The Dangers of Value Manias

Value stocks aren’t immune to manias. The value sector contains a large percentage of bank and financial services stocks. The inflation of the 1970s generated a lot of real estate lending by banks and savings and loans. However, when Congress shortened the real estate depreciation schedules in 1986, many real estate projects became untenable. Stock prices of major banks declined as much as 75 percent from 1989 to 1990.


Because value-oriented stocks sat out the growth stock mania of the late 1990s, they didn’t have major gains to surrender in the bear market of 2000 to 2002. However, they made up for it by funding the mania in housing prices from 2004 to 2007. After the marginal buyers were sucked in with teaser adjustable-rate mortgages, no one was left to buy. Supply overwhelmed demand, which in turn started the decline in home prices. Financial panic ensued when bonds backed by shaky mortgages turned bad as housing prices declined. Again, stock prices declined dramatically.

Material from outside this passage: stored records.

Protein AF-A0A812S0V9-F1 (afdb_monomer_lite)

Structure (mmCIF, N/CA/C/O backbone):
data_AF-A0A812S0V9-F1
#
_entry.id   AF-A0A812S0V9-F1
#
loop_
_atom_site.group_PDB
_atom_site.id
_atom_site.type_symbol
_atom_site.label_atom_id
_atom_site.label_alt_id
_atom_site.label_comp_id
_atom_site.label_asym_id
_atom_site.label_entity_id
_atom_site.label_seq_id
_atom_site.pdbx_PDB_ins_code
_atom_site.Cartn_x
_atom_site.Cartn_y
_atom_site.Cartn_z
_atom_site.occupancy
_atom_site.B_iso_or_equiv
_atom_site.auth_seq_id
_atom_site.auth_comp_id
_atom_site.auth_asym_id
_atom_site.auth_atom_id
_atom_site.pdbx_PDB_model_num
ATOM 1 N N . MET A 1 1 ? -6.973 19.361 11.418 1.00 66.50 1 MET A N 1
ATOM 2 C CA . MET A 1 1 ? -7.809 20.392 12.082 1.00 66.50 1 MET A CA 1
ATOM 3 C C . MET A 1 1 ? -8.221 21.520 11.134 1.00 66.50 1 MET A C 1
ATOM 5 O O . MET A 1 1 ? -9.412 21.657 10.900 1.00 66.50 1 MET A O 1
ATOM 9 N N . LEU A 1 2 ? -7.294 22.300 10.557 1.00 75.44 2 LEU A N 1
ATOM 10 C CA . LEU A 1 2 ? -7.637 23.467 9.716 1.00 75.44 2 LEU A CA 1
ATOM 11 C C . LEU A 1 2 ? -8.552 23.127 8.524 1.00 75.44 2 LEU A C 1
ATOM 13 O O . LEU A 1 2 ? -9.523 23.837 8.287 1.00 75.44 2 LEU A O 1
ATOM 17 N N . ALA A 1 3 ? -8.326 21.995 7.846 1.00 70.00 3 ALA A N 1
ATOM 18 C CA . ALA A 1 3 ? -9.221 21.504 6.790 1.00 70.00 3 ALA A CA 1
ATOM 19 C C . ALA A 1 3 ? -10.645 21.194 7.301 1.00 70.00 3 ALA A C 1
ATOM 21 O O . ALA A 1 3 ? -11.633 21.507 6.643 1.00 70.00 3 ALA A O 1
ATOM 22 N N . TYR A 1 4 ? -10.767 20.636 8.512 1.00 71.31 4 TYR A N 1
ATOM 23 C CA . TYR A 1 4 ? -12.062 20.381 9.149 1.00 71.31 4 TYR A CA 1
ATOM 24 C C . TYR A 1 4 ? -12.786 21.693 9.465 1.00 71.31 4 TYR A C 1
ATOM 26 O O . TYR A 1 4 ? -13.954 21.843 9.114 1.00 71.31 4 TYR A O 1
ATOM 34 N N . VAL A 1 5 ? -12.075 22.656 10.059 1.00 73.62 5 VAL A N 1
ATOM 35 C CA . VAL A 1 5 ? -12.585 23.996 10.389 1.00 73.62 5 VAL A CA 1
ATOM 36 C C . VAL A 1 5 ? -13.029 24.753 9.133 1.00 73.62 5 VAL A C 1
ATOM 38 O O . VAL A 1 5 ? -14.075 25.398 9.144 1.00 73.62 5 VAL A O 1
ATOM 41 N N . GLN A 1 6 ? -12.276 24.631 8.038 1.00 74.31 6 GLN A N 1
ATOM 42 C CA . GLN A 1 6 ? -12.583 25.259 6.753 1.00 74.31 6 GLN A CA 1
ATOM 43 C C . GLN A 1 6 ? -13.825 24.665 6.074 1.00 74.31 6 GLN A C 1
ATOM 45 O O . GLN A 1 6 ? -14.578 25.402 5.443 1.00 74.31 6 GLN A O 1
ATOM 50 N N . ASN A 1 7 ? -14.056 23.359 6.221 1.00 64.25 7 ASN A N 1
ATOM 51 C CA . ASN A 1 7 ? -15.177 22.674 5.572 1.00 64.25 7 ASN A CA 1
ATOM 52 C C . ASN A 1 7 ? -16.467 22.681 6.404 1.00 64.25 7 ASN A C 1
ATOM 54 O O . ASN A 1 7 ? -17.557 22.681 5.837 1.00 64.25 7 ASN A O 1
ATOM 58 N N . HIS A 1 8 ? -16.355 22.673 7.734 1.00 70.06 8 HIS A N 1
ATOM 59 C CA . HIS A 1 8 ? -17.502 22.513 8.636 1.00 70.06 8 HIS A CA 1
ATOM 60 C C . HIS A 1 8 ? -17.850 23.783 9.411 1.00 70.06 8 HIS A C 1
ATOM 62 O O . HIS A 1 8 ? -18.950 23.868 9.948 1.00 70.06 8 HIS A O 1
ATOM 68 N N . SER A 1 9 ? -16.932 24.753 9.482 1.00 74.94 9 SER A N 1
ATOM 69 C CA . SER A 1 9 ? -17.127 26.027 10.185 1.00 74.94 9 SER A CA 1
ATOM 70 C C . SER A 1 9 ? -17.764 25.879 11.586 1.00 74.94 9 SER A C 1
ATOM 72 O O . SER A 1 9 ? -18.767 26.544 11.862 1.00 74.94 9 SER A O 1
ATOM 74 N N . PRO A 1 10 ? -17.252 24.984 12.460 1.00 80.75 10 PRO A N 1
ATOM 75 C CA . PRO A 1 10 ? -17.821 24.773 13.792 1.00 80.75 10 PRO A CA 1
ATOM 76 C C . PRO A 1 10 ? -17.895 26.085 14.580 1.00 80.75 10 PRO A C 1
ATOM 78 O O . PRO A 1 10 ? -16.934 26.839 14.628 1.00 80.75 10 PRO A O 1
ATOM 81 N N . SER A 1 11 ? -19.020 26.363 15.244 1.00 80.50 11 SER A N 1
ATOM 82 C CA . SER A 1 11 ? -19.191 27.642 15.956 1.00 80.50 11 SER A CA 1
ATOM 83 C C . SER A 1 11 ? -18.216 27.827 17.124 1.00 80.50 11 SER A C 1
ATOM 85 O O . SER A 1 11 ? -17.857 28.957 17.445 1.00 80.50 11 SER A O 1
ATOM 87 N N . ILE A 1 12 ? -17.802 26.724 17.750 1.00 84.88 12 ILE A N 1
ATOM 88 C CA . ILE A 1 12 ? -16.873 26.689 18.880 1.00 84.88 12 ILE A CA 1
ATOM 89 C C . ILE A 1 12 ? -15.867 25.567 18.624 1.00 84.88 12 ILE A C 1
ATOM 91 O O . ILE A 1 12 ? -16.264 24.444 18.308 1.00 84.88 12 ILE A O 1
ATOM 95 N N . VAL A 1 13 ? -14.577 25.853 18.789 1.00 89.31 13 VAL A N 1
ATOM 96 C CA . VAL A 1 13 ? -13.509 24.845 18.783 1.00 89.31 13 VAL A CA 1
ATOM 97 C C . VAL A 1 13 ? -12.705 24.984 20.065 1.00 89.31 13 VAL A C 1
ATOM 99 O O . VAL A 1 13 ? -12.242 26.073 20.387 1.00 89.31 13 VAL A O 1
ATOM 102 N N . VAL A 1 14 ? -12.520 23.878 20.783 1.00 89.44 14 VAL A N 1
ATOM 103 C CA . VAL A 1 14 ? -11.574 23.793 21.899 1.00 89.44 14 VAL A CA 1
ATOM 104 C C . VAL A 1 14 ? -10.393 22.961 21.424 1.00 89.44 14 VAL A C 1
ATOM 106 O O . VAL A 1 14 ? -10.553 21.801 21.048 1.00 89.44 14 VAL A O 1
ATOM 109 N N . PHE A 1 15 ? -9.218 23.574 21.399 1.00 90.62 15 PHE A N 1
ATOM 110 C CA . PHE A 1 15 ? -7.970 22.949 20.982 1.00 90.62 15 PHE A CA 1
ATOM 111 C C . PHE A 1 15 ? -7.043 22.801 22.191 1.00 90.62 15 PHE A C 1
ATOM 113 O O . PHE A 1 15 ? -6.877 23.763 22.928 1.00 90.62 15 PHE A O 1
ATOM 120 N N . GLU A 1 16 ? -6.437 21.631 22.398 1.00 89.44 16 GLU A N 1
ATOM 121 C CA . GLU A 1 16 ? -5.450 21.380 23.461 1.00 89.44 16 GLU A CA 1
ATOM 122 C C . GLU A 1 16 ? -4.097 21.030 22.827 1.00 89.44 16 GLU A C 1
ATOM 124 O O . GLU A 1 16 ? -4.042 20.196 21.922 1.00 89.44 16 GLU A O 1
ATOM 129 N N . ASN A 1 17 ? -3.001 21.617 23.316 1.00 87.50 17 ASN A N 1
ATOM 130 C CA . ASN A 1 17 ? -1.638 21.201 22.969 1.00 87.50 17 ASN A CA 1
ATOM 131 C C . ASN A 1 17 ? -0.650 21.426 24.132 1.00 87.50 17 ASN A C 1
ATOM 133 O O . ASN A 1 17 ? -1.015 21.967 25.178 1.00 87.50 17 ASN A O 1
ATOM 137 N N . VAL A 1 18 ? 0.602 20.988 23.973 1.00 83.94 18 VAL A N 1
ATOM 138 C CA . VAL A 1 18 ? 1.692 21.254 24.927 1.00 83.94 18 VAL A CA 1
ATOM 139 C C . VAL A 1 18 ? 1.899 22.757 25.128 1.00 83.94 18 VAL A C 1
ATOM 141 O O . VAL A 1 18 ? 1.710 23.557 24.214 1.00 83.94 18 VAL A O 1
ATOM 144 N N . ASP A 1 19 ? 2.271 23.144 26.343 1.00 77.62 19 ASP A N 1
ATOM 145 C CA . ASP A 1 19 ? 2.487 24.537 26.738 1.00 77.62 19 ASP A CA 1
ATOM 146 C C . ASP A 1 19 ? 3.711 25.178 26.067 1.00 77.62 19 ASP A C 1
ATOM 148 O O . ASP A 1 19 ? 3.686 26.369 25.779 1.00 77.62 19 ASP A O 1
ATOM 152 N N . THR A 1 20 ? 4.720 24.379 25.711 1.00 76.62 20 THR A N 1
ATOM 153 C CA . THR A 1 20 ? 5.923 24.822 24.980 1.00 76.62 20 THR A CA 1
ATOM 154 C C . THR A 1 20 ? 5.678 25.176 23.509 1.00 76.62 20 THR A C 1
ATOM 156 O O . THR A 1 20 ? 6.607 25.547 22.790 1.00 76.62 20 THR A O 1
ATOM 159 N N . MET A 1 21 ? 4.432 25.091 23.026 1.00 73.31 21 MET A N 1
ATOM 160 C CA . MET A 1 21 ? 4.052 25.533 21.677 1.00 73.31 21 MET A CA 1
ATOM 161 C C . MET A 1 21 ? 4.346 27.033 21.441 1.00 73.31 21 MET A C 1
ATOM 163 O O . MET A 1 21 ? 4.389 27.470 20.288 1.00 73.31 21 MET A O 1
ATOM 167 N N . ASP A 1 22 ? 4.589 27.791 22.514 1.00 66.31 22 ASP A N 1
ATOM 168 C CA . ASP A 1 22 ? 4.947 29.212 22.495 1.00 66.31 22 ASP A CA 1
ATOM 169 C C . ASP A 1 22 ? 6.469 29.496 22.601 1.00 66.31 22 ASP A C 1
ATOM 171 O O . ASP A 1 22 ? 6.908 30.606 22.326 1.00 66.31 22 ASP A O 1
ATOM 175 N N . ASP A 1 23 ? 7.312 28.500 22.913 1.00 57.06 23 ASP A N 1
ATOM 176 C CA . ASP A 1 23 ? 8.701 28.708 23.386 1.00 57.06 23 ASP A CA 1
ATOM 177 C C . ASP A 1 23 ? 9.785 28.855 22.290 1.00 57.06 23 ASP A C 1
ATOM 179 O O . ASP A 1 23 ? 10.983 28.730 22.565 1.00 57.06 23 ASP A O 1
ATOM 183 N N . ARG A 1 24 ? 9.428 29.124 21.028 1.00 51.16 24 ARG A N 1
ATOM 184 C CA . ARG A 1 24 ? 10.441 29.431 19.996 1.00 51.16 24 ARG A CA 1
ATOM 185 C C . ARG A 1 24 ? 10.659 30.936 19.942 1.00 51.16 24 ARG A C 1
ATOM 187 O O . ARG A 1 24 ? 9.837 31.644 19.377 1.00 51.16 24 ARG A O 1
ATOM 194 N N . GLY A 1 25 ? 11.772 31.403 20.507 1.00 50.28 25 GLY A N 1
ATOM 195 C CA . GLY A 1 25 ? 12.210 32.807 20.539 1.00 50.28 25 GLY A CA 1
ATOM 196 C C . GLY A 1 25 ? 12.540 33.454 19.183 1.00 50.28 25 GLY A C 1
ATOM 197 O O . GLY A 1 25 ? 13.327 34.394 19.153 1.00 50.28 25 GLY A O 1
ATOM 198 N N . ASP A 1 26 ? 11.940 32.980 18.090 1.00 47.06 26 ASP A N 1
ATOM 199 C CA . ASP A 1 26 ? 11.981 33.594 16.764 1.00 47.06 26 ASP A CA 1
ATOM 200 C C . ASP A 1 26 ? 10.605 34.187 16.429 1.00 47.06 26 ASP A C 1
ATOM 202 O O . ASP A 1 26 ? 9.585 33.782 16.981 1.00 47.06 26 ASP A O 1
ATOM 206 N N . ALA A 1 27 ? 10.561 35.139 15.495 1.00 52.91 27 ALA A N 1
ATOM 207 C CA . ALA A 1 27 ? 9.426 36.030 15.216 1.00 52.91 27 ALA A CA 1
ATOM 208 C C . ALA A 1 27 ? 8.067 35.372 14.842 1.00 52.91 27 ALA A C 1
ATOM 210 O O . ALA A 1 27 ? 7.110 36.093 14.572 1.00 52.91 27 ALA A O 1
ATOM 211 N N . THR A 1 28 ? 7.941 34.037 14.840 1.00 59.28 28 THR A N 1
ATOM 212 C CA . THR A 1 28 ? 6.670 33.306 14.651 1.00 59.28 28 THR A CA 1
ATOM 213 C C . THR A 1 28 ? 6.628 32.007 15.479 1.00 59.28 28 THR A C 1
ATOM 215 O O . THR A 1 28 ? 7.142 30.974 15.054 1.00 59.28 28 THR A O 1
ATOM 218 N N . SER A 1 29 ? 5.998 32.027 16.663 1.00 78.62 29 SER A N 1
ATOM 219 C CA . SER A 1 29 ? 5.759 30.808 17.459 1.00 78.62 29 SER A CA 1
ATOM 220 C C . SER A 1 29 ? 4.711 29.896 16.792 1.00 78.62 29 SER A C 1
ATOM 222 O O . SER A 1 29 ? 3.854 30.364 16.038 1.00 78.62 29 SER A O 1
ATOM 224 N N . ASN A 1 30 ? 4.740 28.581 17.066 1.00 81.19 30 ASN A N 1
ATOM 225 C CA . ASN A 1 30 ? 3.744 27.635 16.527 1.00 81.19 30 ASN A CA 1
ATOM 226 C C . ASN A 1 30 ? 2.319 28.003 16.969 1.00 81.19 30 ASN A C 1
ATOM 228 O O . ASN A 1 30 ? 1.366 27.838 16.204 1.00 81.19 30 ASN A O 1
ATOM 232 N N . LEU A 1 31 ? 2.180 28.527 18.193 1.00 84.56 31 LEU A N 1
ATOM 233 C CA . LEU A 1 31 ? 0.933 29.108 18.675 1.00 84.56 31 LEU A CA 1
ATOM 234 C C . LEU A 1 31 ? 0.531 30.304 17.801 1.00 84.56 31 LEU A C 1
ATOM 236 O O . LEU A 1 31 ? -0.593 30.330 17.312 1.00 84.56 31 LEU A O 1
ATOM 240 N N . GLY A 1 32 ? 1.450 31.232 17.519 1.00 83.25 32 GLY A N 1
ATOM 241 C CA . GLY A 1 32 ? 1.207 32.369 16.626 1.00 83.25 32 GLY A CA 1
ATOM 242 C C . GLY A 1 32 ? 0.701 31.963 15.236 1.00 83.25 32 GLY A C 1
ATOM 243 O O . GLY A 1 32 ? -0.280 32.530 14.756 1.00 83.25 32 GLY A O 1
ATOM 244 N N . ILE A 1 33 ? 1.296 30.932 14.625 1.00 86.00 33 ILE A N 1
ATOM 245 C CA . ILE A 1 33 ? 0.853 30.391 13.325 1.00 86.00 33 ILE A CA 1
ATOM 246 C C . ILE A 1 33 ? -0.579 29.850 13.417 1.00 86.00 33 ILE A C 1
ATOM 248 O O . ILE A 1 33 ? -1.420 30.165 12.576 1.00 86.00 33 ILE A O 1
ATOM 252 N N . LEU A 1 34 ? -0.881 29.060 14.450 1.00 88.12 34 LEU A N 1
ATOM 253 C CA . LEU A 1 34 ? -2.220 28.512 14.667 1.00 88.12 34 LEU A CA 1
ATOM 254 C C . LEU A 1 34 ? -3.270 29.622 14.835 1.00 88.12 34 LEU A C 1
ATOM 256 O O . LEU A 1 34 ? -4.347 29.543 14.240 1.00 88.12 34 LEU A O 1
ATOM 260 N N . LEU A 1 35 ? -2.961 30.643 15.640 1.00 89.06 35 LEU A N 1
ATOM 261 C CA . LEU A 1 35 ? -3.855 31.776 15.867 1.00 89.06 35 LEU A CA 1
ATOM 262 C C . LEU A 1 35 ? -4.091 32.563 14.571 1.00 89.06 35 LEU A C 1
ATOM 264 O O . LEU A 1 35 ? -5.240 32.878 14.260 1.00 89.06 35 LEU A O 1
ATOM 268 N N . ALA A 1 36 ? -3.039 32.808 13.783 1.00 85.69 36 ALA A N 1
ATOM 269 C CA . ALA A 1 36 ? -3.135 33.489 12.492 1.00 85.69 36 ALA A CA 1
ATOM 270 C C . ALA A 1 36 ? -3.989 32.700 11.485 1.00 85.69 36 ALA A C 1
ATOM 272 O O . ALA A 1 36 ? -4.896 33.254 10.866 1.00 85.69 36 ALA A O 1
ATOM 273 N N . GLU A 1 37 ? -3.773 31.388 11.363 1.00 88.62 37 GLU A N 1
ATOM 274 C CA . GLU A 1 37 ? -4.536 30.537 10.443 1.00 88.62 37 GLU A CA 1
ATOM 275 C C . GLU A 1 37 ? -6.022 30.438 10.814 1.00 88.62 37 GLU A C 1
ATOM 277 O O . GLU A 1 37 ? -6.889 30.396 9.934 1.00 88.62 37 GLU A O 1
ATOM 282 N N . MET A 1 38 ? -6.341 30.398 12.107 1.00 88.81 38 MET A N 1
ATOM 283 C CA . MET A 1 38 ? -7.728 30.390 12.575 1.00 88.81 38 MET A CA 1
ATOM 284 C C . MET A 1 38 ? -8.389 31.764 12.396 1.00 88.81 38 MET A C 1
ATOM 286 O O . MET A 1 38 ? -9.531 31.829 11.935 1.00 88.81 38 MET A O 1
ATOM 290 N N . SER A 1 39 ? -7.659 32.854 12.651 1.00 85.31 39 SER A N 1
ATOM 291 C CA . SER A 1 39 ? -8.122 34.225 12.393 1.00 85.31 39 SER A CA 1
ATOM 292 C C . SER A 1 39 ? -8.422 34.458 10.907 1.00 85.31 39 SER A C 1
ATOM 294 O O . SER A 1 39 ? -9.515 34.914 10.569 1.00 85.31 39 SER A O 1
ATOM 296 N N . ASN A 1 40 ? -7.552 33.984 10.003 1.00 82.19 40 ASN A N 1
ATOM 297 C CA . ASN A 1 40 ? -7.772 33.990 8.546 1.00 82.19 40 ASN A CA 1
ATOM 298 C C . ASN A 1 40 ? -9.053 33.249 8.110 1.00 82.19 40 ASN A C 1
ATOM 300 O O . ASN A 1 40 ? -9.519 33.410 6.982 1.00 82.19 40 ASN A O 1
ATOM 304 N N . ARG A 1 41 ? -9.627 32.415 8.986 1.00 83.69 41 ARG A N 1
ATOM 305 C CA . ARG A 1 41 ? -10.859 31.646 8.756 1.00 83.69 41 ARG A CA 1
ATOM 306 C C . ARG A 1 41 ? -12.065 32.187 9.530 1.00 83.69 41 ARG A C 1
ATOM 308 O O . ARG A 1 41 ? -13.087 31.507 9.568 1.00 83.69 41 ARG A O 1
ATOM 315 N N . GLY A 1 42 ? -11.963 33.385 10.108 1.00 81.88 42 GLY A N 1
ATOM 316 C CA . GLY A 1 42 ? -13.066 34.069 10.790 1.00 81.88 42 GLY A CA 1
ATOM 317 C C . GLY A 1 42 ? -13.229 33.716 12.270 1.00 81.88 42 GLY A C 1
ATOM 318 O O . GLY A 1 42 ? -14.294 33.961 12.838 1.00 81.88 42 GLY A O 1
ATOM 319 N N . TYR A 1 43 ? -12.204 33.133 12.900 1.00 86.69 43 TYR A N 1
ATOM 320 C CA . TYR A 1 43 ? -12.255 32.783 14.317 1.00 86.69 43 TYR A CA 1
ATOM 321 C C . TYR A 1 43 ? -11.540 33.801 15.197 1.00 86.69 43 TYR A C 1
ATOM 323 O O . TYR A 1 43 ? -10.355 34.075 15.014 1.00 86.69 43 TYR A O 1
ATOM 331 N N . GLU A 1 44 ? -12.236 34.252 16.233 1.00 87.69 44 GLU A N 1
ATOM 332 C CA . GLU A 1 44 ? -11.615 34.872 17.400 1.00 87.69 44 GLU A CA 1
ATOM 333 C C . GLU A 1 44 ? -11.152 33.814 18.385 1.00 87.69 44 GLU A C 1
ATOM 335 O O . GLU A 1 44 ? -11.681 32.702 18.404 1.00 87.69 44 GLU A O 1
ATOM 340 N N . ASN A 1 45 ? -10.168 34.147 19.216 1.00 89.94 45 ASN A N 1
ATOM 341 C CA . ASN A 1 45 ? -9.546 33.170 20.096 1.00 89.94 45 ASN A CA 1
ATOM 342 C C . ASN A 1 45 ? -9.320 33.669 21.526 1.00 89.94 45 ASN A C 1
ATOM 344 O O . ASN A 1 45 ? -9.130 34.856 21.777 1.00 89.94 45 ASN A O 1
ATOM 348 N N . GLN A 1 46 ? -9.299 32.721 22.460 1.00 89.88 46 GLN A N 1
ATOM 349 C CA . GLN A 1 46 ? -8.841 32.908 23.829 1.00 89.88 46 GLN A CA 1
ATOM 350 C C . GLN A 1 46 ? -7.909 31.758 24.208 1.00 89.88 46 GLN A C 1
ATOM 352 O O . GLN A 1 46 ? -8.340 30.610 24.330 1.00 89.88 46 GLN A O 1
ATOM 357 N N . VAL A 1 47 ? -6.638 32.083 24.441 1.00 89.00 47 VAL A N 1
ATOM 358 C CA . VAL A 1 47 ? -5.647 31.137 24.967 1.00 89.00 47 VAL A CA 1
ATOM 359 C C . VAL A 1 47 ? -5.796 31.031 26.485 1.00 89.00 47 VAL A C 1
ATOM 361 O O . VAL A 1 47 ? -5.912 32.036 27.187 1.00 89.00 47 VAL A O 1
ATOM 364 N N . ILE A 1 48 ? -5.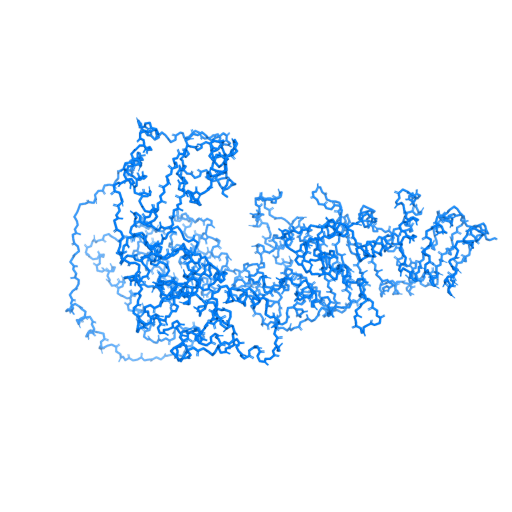817 29.808 26.996 1.00 87.50 48 ILE A N 1
ATOM 365 C CA . ILE A 1 48 ? -5.962 29.463 28.406 1.00 87.50 48 ILE A CA 1
ATOM 366 C C . ILE A 1 48 ? -4.839 28.487 28.745 1.00 87.50 48 ILE A C 1
ATOM 368 O O . ILE A 1 48 ? -4.864 27.320 28.355 1.00 87.50 48 ILE A O 1
ATOM 372 N N . MET A 1 49 ? -3.851 28.966 29.492 1.00 86.56 49 MET A N 1
ATOM 373 C CA . MET A 1 49 ? -2.811 28.106 30.047 1.00 86.56 49 MET A CA 1
ATOM 374 C C . MET A 1 49 ? -3.349 27.467 31.317 1.00 86.56 49 MET A C 1
ATOM 376 O O . MET A 1 49 ? -3.697 28.171 32.264 1.00 86.56 49 MET A O 1
ATOM 380 N N . SER A 1 50 ? -3.436 26.141 31.328 1.00 84.69 50 SER A N 1
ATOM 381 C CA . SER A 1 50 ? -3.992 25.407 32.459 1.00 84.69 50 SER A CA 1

However, one segment of the value-oriented universe did extremely well through the housing debacle of 2007 to 2008. Energy and commodity prices soared beyond anyone’s wildest expectations. Ten years ago, the price of oil was scraping $10 per barrel. The low prices of the late 1990s caused oil companies to de-emphasize finding new energy sources because of the low return on investment. But as demand from emerging nations such as China and India increased, supply couldn’t keep up with demand, and energy and commodity prices skyrocketed along with their associated stock. But high energy prices sow the seeds of their own decline. At some point, the economic dislocations caused by higher energy prices will overwhelm the growth in demand for energy, and prices will decline. The only question is when.